INSTRUCTIONS TO FOLLOW: Would you filter these records and copy every line that has the word "mean"?

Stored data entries

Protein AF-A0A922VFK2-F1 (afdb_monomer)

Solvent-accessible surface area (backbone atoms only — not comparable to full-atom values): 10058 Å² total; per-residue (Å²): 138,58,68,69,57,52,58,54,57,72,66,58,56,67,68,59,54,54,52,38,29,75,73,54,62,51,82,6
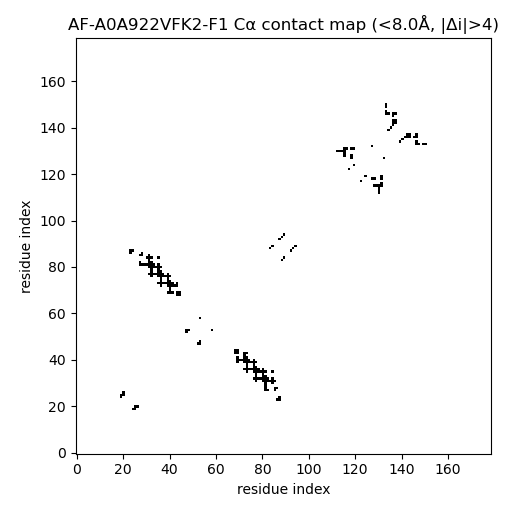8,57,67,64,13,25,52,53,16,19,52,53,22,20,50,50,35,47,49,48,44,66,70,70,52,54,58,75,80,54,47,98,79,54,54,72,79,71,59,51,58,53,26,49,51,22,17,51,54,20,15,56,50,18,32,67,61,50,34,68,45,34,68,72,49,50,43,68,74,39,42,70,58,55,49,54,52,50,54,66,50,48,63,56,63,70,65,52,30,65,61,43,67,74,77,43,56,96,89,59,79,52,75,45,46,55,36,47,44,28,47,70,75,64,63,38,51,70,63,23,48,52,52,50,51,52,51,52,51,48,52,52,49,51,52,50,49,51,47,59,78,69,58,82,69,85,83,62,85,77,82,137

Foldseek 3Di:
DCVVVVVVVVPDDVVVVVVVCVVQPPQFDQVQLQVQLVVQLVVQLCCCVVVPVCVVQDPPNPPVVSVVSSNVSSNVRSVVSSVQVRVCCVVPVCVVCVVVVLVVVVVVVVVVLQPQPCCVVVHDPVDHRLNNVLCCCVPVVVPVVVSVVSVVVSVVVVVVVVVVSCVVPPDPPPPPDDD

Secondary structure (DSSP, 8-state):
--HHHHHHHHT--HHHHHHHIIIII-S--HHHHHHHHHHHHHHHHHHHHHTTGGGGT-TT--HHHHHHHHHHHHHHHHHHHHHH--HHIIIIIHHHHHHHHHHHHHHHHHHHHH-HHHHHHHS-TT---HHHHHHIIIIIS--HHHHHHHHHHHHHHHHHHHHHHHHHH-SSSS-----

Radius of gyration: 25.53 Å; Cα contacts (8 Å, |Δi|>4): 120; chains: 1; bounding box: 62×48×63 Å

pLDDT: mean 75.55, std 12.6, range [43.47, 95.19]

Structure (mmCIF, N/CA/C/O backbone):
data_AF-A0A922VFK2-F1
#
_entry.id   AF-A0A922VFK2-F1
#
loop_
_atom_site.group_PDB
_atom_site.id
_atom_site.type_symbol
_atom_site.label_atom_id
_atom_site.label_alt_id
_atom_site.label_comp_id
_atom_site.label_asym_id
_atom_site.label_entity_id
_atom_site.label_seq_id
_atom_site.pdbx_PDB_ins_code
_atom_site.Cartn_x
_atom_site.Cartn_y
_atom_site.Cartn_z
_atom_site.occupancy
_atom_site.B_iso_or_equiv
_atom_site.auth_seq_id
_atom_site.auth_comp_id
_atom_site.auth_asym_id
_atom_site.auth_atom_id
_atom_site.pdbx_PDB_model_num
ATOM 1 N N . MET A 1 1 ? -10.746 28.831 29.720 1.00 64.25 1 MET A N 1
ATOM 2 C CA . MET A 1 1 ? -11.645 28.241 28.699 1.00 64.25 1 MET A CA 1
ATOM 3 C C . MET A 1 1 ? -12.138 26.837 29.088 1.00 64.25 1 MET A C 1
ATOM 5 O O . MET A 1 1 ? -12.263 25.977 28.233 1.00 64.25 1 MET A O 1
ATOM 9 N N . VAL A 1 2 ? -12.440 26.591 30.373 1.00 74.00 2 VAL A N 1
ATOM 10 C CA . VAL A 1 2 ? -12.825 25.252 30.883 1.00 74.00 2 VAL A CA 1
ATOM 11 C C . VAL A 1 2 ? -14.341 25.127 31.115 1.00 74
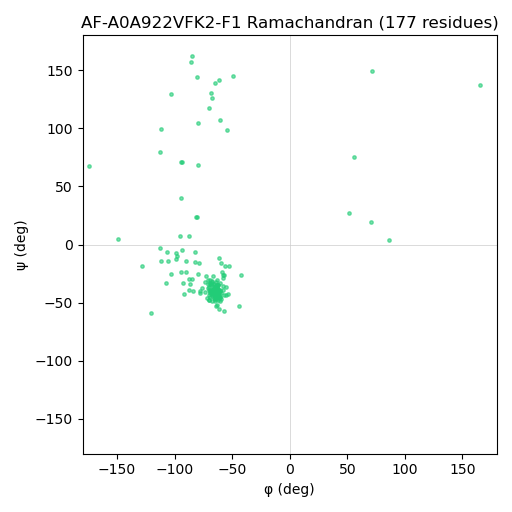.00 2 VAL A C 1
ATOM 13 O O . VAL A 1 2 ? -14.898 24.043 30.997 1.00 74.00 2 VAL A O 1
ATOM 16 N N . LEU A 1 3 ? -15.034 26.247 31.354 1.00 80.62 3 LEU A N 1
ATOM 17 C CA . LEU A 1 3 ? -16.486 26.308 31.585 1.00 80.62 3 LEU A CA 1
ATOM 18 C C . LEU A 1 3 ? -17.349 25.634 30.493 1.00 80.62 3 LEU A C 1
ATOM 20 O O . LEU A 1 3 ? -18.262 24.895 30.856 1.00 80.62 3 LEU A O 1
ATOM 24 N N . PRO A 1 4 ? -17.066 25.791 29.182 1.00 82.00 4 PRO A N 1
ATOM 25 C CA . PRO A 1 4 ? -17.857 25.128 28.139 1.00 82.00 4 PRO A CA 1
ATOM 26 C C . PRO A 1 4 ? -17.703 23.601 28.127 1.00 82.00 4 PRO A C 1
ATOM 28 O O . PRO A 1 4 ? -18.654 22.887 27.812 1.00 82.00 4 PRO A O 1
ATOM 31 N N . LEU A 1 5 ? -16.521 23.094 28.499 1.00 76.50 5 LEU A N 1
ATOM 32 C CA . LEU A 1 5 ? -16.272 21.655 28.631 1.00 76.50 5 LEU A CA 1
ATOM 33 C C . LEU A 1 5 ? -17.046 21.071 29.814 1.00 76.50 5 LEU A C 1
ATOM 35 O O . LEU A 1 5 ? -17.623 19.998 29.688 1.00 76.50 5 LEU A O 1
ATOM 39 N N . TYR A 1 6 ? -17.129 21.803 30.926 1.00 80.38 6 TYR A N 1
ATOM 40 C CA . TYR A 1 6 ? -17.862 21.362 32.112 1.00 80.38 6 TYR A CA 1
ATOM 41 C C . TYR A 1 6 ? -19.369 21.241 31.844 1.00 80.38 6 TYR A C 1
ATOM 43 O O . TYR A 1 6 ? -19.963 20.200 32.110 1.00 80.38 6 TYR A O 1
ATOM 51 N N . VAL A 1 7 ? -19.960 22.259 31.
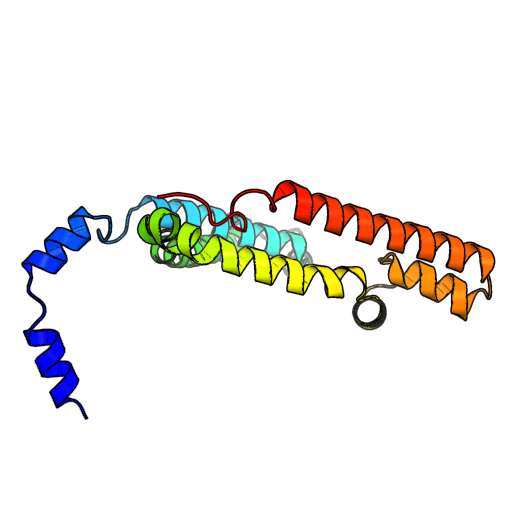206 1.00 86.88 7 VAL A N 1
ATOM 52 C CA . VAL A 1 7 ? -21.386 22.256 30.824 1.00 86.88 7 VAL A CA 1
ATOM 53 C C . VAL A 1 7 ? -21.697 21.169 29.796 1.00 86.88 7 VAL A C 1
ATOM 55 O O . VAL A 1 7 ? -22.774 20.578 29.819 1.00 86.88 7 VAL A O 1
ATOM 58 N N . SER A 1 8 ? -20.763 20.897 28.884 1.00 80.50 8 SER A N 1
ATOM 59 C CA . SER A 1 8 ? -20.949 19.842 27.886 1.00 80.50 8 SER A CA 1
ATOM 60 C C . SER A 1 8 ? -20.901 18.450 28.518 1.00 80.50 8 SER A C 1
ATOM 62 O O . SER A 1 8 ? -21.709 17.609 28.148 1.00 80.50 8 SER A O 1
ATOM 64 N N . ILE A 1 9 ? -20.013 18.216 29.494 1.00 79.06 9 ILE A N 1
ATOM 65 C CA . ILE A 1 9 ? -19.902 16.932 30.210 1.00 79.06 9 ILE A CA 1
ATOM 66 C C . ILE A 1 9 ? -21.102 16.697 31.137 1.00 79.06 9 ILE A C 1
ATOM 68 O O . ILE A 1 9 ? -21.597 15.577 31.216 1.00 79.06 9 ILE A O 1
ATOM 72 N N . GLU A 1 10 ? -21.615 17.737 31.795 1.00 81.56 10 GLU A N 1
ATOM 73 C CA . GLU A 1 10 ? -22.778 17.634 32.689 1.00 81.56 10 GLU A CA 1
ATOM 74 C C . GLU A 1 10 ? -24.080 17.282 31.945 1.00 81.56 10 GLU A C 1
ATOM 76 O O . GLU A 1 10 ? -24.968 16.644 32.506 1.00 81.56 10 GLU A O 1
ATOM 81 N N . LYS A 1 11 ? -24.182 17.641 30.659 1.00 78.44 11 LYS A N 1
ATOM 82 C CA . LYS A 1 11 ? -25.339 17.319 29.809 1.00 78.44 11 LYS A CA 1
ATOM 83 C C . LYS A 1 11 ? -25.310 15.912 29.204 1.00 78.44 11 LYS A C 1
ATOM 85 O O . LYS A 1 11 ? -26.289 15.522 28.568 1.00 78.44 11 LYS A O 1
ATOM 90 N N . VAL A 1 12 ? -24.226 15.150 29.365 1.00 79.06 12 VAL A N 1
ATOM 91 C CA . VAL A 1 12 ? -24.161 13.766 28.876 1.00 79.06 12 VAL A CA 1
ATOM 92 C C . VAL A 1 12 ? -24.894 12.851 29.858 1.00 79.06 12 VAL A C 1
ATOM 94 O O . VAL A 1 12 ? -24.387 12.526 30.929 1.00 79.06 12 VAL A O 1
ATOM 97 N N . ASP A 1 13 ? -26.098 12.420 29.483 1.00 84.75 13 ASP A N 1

...

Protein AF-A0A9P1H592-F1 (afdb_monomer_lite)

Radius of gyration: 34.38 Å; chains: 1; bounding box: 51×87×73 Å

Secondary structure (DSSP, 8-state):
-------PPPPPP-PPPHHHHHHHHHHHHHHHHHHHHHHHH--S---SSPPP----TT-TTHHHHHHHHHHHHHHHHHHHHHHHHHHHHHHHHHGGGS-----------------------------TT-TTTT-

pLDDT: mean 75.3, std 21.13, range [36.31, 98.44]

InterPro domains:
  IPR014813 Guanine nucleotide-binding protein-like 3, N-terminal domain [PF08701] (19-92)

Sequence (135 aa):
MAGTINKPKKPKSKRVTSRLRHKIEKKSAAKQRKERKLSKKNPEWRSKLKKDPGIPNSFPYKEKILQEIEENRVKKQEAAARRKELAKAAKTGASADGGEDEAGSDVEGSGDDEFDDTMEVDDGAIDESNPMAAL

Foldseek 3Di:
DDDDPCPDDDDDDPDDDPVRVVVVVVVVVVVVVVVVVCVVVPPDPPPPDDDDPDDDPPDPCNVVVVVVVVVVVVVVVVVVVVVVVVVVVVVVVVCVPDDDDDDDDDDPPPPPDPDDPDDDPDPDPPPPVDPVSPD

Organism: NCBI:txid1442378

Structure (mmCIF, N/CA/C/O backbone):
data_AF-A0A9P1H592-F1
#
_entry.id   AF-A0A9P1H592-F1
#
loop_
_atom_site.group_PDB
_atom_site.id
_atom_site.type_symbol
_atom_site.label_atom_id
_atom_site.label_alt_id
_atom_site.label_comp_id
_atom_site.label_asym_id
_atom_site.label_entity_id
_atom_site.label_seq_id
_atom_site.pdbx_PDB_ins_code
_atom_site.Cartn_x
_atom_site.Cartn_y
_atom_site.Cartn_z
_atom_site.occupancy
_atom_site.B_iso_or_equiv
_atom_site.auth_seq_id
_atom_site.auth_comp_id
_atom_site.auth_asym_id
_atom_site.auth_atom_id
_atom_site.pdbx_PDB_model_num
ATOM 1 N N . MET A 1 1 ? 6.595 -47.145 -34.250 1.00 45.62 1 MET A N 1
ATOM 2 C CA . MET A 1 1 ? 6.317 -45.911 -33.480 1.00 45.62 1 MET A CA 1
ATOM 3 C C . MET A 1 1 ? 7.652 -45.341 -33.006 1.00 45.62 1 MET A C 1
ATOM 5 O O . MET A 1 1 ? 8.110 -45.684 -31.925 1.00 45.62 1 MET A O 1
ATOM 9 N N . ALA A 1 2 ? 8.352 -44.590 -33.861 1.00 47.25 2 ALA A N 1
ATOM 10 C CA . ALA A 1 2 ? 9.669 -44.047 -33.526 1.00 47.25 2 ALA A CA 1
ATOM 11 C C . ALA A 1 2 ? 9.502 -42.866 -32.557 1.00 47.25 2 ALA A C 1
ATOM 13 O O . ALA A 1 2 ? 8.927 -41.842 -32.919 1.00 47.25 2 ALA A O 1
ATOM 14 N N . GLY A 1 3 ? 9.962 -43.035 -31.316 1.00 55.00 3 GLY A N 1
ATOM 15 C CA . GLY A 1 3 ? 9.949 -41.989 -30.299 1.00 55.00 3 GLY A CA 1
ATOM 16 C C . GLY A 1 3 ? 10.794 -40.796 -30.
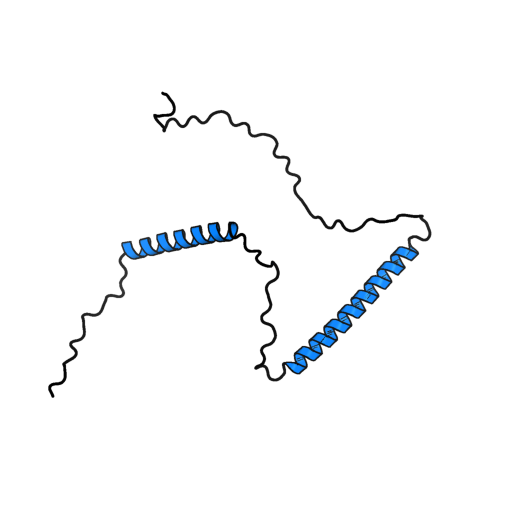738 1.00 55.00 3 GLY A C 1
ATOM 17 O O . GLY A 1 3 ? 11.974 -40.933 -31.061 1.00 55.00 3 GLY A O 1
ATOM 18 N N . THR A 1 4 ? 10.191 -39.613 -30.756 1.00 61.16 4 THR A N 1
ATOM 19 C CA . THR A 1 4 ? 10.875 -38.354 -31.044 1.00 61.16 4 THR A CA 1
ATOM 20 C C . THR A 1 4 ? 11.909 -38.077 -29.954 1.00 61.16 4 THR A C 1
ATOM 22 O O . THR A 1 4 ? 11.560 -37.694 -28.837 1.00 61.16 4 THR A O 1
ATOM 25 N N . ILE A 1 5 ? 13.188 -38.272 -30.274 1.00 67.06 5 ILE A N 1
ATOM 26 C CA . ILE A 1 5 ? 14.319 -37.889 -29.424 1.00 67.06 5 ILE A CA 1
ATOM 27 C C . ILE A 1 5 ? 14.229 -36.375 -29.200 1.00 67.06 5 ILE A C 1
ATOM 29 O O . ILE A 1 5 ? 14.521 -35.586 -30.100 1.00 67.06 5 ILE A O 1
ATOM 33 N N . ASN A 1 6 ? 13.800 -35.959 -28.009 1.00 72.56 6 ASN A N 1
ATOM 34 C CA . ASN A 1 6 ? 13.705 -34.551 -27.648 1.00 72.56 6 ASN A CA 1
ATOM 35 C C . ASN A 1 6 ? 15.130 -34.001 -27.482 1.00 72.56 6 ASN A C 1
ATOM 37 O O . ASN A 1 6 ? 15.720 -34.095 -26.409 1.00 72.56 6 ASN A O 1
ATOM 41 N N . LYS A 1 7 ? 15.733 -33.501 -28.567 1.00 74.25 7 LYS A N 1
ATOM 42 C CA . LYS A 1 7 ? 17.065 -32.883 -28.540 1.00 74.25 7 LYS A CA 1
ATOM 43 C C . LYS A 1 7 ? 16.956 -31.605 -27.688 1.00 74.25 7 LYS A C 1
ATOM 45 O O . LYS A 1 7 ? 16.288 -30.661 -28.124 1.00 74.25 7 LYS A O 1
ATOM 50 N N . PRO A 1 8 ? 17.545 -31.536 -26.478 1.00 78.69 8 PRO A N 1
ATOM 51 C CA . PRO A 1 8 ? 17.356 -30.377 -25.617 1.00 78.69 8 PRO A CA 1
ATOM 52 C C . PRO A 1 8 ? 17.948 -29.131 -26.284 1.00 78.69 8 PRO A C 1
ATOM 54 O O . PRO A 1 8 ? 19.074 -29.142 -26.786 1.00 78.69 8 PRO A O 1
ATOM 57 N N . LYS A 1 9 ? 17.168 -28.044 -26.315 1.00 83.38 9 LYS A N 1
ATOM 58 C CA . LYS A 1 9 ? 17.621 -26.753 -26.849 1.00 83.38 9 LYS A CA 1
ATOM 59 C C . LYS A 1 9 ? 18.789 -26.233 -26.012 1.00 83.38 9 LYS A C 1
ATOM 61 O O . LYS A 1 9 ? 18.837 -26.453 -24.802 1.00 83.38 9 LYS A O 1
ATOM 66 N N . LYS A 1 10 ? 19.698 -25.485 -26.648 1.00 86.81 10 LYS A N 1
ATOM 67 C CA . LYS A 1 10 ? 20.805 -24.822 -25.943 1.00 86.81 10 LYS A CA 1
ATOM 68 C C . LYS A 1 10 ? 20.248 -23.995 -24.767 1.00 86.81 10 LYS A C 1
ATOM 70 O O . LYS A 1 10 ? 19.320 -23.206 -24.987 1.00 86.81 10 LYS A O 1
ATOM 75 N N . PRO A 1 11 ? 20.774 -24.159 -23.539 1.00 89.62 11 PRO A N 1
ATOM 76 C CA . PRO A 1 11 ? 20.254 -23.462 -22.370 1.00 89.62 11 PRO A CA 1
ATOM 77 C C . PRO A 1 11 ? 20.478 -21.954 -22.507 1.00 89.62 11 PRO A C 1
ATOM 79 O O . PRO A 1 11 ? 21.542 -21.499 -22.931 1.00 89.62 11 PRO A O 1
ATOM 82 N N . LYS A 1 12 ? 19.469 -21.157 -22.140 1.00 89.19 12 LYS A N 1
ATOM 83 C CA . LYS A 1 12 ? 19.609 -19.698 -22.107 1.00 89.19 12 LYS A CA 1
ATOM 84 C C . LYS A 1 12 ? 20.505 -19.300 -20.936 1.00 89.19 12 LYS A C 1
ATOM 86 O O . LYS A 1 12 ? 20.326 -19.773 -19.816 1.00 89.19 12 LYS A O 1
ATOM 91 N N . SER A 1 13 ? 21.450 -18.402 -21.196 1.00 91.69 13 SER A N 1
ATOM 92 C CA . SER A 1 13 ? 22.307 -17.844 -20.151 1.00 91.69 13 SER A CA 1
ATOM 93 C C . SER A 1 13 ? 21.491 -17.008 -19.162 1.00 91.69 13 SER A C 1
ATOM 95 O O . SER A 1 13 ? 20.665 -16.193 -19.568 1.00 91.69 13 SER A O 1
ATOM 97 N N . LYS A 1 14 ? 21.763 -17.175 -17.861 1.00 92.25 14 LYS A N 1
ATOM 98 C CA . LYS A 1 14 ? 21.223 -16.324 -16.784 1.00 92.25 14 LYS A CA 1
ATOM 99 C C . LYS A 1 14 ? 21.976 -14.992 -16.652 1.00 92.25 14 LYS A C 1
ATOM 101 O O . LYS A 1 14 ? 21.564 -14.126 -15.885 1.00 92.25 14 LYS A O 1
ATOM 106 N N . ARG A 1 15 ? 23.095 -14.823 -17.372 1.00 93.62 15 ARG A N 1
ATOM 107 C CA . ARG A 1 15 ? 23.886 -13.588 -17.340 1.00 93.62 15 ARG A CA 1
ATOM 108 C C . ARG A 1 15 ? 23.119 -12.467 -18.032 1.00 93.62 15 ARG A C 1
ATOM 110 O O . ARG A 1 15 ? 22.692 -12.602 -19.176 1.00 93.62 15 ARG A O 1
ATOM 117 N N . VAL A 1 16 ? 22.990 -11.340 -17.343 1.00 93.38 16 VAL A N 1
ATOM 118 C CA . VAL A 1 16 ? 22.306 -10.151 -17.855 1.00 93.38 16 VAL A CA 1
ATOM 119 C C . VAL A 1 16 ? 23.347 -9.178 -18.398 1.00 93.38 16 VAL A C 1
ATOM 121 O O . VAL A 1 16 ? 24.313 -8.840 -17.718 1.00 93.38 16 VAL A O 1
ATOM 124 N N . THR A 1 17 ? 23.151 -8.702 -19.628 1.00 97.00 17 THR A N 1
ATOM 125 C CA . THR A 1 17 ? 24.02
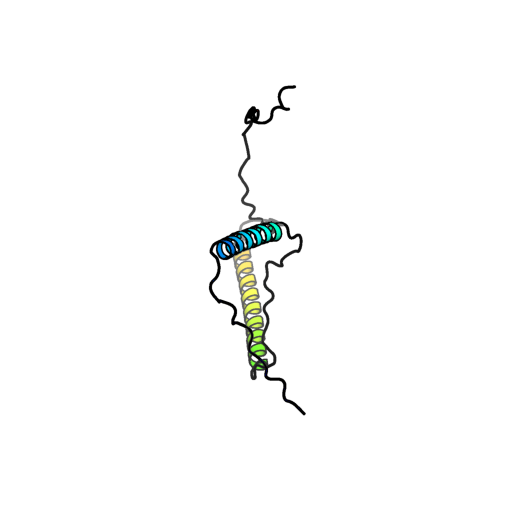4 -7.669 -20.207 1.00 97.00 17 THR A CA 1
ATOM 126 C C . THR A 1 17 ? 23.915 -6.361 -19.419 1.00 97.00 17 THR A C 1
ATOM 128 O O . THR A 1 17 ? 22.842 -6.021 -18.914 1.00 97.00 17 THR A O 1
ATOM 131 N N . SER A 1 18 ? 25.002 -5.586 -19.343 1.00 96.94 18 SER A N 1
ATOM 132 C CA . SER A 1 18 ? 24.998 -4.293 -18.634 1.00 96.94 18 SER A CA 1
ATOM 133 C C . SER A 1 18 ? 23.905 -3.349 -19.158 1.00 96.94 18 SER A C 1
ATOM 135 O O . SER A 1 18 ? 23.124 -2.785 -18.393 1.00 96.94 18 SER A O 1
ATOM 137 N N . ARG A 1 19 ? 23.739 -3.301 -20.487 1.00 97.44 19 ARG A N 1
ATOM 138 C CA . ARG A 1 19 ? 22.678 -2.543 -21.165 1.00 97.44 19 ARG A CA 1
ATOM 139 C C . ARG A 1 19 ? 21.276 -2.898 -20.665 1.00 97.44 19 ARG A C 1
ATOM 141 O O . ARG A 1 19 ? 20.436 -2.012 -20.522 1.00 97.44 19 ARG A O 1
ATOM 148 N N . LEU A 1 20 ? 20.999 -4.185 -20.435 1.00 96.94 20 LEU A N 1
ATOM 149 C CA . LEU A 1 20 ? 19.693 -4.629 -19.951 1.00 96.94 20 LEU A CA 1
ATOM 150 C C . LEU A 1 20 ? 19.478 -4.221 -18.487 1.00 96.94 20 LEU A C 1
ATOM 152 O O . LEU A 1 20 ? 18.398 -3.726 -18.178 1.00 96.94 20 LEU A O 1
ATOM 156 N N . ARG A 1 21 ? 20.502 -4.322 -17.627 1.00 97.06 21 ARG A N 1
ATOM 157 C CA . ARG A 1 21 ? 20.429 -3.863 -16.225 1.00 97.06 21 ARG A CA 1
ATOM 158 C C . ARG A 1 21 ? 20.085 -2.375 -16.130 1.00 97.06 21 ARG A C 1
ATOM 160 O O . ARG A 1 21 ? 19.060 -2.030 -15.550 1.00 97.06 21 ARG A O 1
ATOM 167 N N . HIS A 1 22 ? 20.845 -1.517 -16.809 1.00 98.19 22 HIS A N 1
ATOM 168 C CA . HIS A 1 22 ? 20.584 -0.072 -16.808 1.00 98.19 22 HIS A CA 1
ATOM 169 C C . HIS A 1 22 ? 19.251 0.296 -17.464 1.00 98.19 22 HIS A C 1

YOUR RESPONSE:
pLDDT: mean 75.55, std 12.6, range [43.47, 95.19]
pLDDT: mean 75.3, std 21.13, range [36.31, 98.44]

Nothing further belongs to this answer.